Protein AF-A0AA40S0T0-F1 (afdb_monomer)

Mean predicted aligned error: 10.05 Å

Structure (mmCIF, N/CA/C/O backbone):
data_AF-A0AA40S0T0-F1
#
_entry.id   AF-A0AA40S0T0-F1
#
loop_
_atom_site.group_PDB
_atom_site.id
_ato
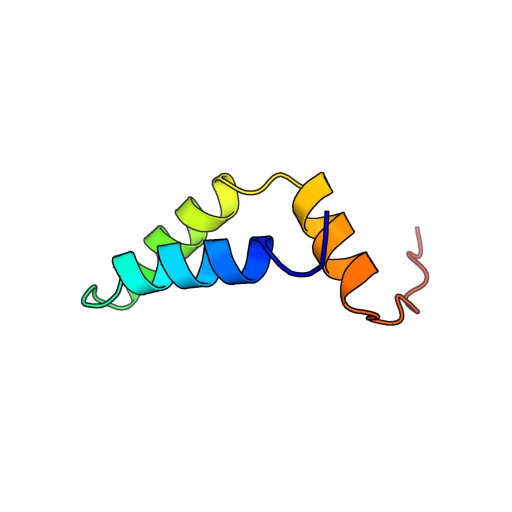m_site.type_symbol
_atom_site.label_atom_id
_atom_site.label_alt_id
_atom_site.label_comp_id
_atom_site.label_asym_id
_atom_site.label_entity_id
_atom_site.label_seq_id
_atom_site.pdbx_PDB_ins_code
_atom_site.Cartn_x
_atom_site.Cartn_y
_atom_site.Cartn_z
_atom_site.occupancy
_atom_site.B_iso_or_equiv
_atom_site.auth_seq_id
_atom_site.auth_comp_id
_atom_site.auth_asym_id
_atom_site.auth_atom_id
_atom_site.pdbx_PDB_model_num
ATOM 1 N N . MET A 1 1 ? 16.204 6.465 -13.795 1.00 44.66 1 MET A N 1
ATOM 2 C CA . MET A 1 1 ? 15.110 6.505 -12.801 1.00 44.66 1 MET A CA 1
ATOM 3 C C . MET A 1 1 ? 15.676 5.917 -11.513 1.00 44.66 1 MET A C 1
ATOM 5 O O . MET A 1 1 ? 16.130 4.786 -11.549 1.00 44.66 1 MET A O 1
ATOM 9 N N . THR A 1 2 ? 15.825 6.724 -10.463 1.00 48.16 2 THR A N 1
ATOM 10 C CA . THR A 1 2 ? 16.633 6.454 -9.254 1.00 48.16 2 THR A CA 1
ATOM 11 C C . THR A 1 2 ? 15.921 5.543 -8.223 1.00 48.16 2 THR A C 1
ATOM 13 O O . THR A 1 2 ? 14.686 5.511 -8.202 1.00 48.16 2 THR A O 1
ATOM 16 N N . PRO A 1 3 ? 16.647 4.812 -7.348 1.00 51.09 3 PRO A N 1
ATOM 17 C CA . PRO A 1 3 ? 16.055 4.018 -6.252 1.00 51.09 3 PRO A CA 1
ATOM 18 C C . PRO A 1 3 ? 15.473 4.945 -5.165 1.00 51.09 3 PRO A C 1
ATOM 20 O O . PRO A 1 3 ? 16.060 6.011 -4.975 1.00 51.09 3 PRO A O 1
ATOM 23 N N . PRO A 1 4 ? 14.412 4.629 -4.375 1.00 59.72 4 PRO A N 1
ATOM 24 C CA . PRO A 1 4 ? 13.432 3.539 -4.379 1.00 59.72 4 PRO A CA 1
ATOM 25 C C . PRO A 1 4 ? 11.983 4.102 -4.410 1.00 59.72 4 PRO A C 1
ATOM 27 O O . PRO A 1 4 ? 11.269 4.193 -3.406 1.00 59.72 4 PRO A O 1
ATOM 30 N N . GLN A 1 5 ? 11.522 4.511 -5.588 1.00 67.69 5 GLN A N 1
ATOM 31 C CA . GLN A 1 5 ? 10.199 5.134 -5.796 1.00 67.69 5 GLN A CA 1
ATOM 32 C C . GLN A 1 5 ? 9.036 4.219 -5.380 1.00 67.69 5 GLN A C 1
ATOM 34 O O . GLN A 1 5 ? 7.973 4.681 -4.971 1.00 67.69 5 GLN A O 1
ATOM 39 N N . ILE A 1 6 ? 9.246 2.908 -5.488 1.00 74.56 6 ILE A N 1
ATOM 40 C CA . ILE A 1 6 ? 8.260 1.874 -5.167 1.00 74.56 6 ILE A CA 1
ATOM 41 C C . ILE A 1 6 ? 7.990 1.831 -3.665 1.00 74.56 6 ILE A C 1
ATOM 43 O O . ILE A 1 6 ? 6.832 1.860 -3.257 1.00 74.56 6 ILE A O 1
ATOM 47 N N . PHE A 1 7 ? 9.033 1.897 -2.834 1.00 74.50 7 PHE A N 1
ATOM 48 C CA . PHE A 1 7 ? 8.870 1.994 -1.382 1.00 74.50 7 PHE A CA 1
ATOM 49 C C . PHE A 1 7 ? 8.215 3.313 -0.963 1.00 74.50 7 PHE A C 1
ATOM 51 O O . PHE A 1 7 ? 7.416 3.341 -0.028 1.00 74.50 7 PHE A O 1
ATOM 58 N N . ALA A 1 8 ? 8.512 4.417 -1.655 1.00 82.38 8 ALA A N 1
ATOM 59 C CA . ALA A 1 8 ? 7.831 5.689 -1.418 1.00 82.38 8 ALA A CA 1
ATOM 60 C C . ALA A 1 8 ? 6.330 5.613 -1.762 1.00 82.38 8 ALA A C 1
ATOM 62 O O . ALA A 1 8 ? 5.500 6.035 -0.956 1.00 82.38 8 ALA A O 1
ATOM 63 N N . LYS A 1 9 ? 5.974 5.007 -2.905 1.00 80.56 9 LYS A N 1
ATOM 64 C CA . LYS A 1 9 ? 4.581 4.752 -3.310 1.00 80.56 9 LYS A CA 1
ATOM 65 C 
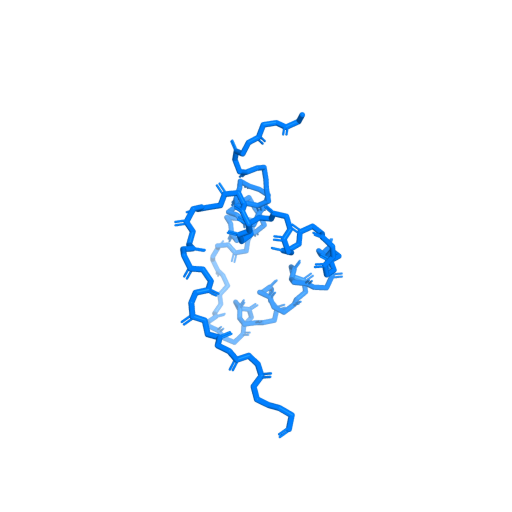C . LYS A 1 9 ? 3.857 3.835 -2.322 1.00 80.56 9 LYS A C 1
ATOM 67 O O . LYS A 1 9 ? 2.741 4.151 -1.918 1.00 80.56 9 LYS A O 1
ATOM 72 N N . LEU A 1 10 ? 4.496 2.750 -1.883 1.00 82.75 10 LEU A N 1
ATOM 73 C CA . LEU A 1 10 ? 3.930 1.831 -0.894 1.00 82.75 10 LEU A CA 1
ATOM 74 C C . LEU A 1 10 ? 3.647 2.552 0.428 1.00 82.75 10 LEU A C 1
ATOM 76 O O . LEU A 1 10 ? 2.535 2.481 0.942 1.00 82.75 10 LEU A O 1
ATOM 80 N N . LYS A 1 11 ? 4.612 3.322 0.946 1.00 80.88 11 LYS A N 1
ATOM 81 C CA . LYS A 1 11 ? 4.418 4.123 2.165 1.00 80.88 11 LYS A CA 1
ATOM 82 C C . LYS A 1 11 ? 3.267 5.120 2.032 1.00 80.88 11 LYS A C 1
ATOM 84 O O . LYS A 1 11 ? 2.514 5.288 2.986 1.00 80.88 11 LYS A O 1
ATOM 89 N N . ALA A 1 12 ? 3.106 5.758 0.873 1.00 85.69 12 ALA A N 1
ATOM 90 C CA . ALA A 1 12 ? 1.996 6.677 0.629 1.00 85.69 12 ALA A CA 1
ATOM 91 C C . ALA A 1 12 ? 0.634 5.960 0.668 1.00 85.69 12 ALA A C 1
ATOM 93 O O . ALA A 1 12 ? -0.294 6.444 1.316 1.00 85.69 12 ALA A O 1
ATOM 94 N N . LEU A 1 13 ? 0.533 4.778 0.050 1.00 81.12 13 LEU A N 1
ATOM 95 C CA . LEU A 1 13 ? -0.676 3.949 0.089 1.00 81.12 13 LEU A CA 1
ATOM 96 C C . LEU A 1 13 ? -1.001 3.507 1.523 1.00 81.12 13 LEU A C 1
ATOM 98 O O . LEU A 1 13 ? -2.127 3.688 1.980 1.00 81.12 13 LEU A O 1
ATOM 102 N N . LEU A 1 14 ? -0.006 3.036 2.277 1.00 80.00 14 LEU A N 1
ATOM 103 C CA . LEU A 1 14 ? -0.193 2.636 3.677 1.00 80.00 14 LEU A CA 1
ATOM 104 C C . LEU A 1 14 ? -0.582 3.816 4.575 1.00 80.00 14 LEU A C 1
ATOM 106 O O . LEU A 1 14 ? -1.440 3.677 5.443 1.00 80.00 14 LEU A O 1
ATOM 110 N N . ARG A 1 15 ? -0.007 5.002 4.344 1.00 82.88 15 ARG A N 1
ATOM 111 C CA . ARG A 1 15 ? -0.365 6.223 5.076 1.00 82.88 15 ARG A CA 1
ATOM 112 C C . ARG A 1 15 ? -1.815 6.633 4.820 1.00 82.88 15 ARG A C 1
ATOM 114 O O . ARG A 1 15 ? -2.468 7.078 5.758 1.00 82.88 15 ARG A O 1
ATOM 121 N N . SER A 1 16 ? -2.326 6.444 3.601 1.00 77.06 16 SER A N 1
ATOM 122 C CA . SER A 1 16 ? -3.743 6.688 3.281 1.00 77.06 16 SER A CA 1
ATOM 123 C C . SER A 1 16 ? -4.705 5.676 3.918 1.00 77.06 16 SER A C 1
ATOM 125 O O . SER A 1 16 ? -5.876 5.989 4.109 1.00 77.06 16 SER A O 1
ATOM 127 N N . ALA A 1 17 ? -4.211 4.492 4.293 1.00 74.88 17 ALA A N 1
ATOM 128 C CA . ALA A 1 17 ? -4.982 3.463 4.992 1.00 74.88 17 ALA A CA 1
ATOM 129 C C . ALA A 1 17 ? -4.923 3.584 6.531 1.00 74.88 17 ALA A C 1
ATOM 131 O O . ALA A 1 17 ? -5.584 2.819 7.237 1.00 74.88 17 ALA A O 1
ATOM 132 N N . ALA A 1 18 ? -4.142 4.527 7.072 1.00 66.00 18 ALA A N 1
ATOM 133 C CA . ALA A 1 18 ? -3.972 4.700 8.511 1.00 66.00 18 ALA A CA 1
ATOM 134 C C . ALA A 1 18 ? -5.298 5.102 9.192 1.00 66.00 18 ALA A C 1
ATOM 136 O O . ALA A 1 18 ? -5.920 6.091 8.815 1.00 66.00 18 ALA A O 1
ATOM 137 N N . GLY A 1 19 ? -5.713 4.335 10.209 1.00 69.62 19 GLY A N 1
ATOM 138 C CA . GLY A 1 19 ? -6.974 4.521 10.950 1.00 69.62 19 GLY A CA 1
ATOM 139 C C . GLY A
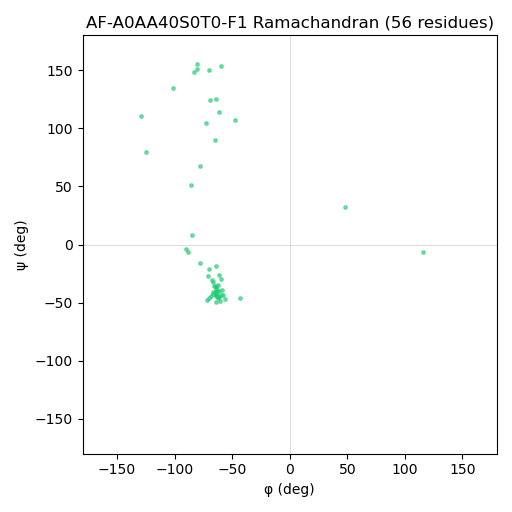 1 19 ? -7.975 3.369 10.799 1.00 69.62 19 GLY A C 1
ATOM 
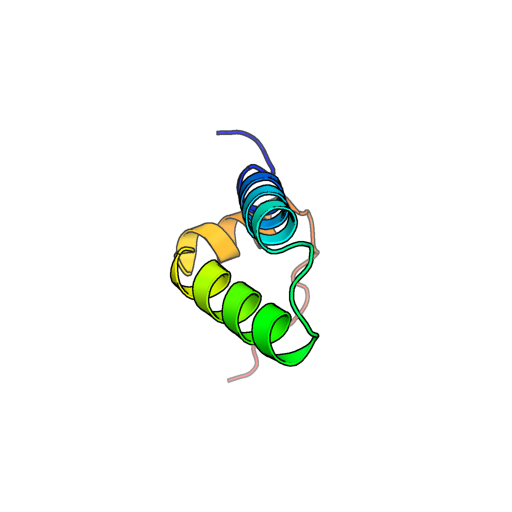140 O O . GLY A 1 19 ? -8.998 3.348 11.477 1.00 69.62 19 GLY A O 1
ATOM 141 N N . ARG A 1 20 ? -7.677 2.400 9.929 1.00 71.38 20 ARG A N 1
ATOM 142 C CA . ARG A 1 20 ? -8.469 1.185 9.721 1.00 71.38 20 ARG A CA 1
ATOM 143 C C . ARG A 1 20 ? -8.129 0.086 10.750 1.00 71.38 20 ARG A C 1
ATOM 145 O O . ARG A 1 20 ? -6.973 -0.002 11.171 1.00 71.38 20 ARG A O 1
ATOM 152 N N . PRO A 1 21 ? -9.090 -0.769 11.146 1.00 81.19 21 PRO A N 1
ATOM 153 C CA . PRO A 1 21 ? -8.809 -1.960 11.946 1.00 81.19 21 PRO A CA 1
ATOM 154 C C . PRO A 1 21 ? -7.846 -2.909 11.209 1.00 81.19 21 PRO A C 1
ATOM 156 O O . PRO A 1 21 ? -7.786 -2.924 9.983 1.00 81.19 21 PRO A O 1
ATOM 159 N N . VAL A 1 22 ? -7.092 -3.725 11.953 1.00 80.06 22 VAL A N 1
ATOM 160 C CA . VAL A 1 22 ? -6.104 -4.689 11.417 1.00 80.06 22 VAL A CA 1
ATOM 161 C C . VAL A 1 22 ? -6.587 -5.493 10.190 1.00 80.06 22 VAL A C 1
ATOM 163 O O . VAL A 1 22 ? -5.823 -5.573 9.230 1.00 80.06 22 VAL A O 1
ATOM 166 N N . PRO A 1 23 ? -7.807 -6.070 10.143 1.00 80.44 23 PRO A N 1
ATOM 167 C CA . PRO A 1 23 ? -8.296 -6.762 8.942 1.00 80.44 23 PRO A CA 1
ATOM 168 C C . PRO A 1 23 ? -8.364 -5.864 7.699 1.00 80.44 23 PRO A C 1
───
WHAT NEEDS TO BE DONE =>
Set down exactly the lines running from the beginning of the entries above to the line that contains "ATOM 3 C C .", including both, and leave out pictures.

ANSWER TO THIS TASK =>
Protein AF-A0AA40S0T0-F1 (afdb_monomer)

Mean predicted aligned error: 10.05 Å

Structure (mmCIF, N/CA/C/O backbone):
data_AF-A0AA40S0T0-F1
#
_entry.id   AF-A0AA40S0T0-F1
#
loop_
_atom_site.group_PDB
_atom_site.id
_ato
m_site.type_symbol
_atom_site.label_atom_id
_atom_site.label_alt_id
_atom_site.label_comp_id
_atom_site.label_asym_id
_atom_site.label_entity_id
_atom_site.label_seq_id
_atom_site.pdbx_PDB_ins_code
_atom_site.Cartn_x
_atom_site.Cartn_y
_atom_site.Cartn_z
_atom_site.occupancy
_atom_site.B_iso_or_equiv
_atom_site.auth_seq_id
_atom_site.auth_comp_id
_atom_site.auth_asym_id
_atom_site.auth_atom_id
_atom_site.pdbx_PDB_model_num
ATOM 1 N N . MET A 1 1 ? 16.204 6.465 -13.795 1.00 44.66 1 MET A N 1
ATOM 2 C CA . MET A 1 1 ? 15.110 6.505 -12.801 1.00 44.66 1 MET A CA 1
ATOM 3 C C . MET A 1 1 ? 15.676 5.917 -11.513 1.00 44.66 1 MET A C 1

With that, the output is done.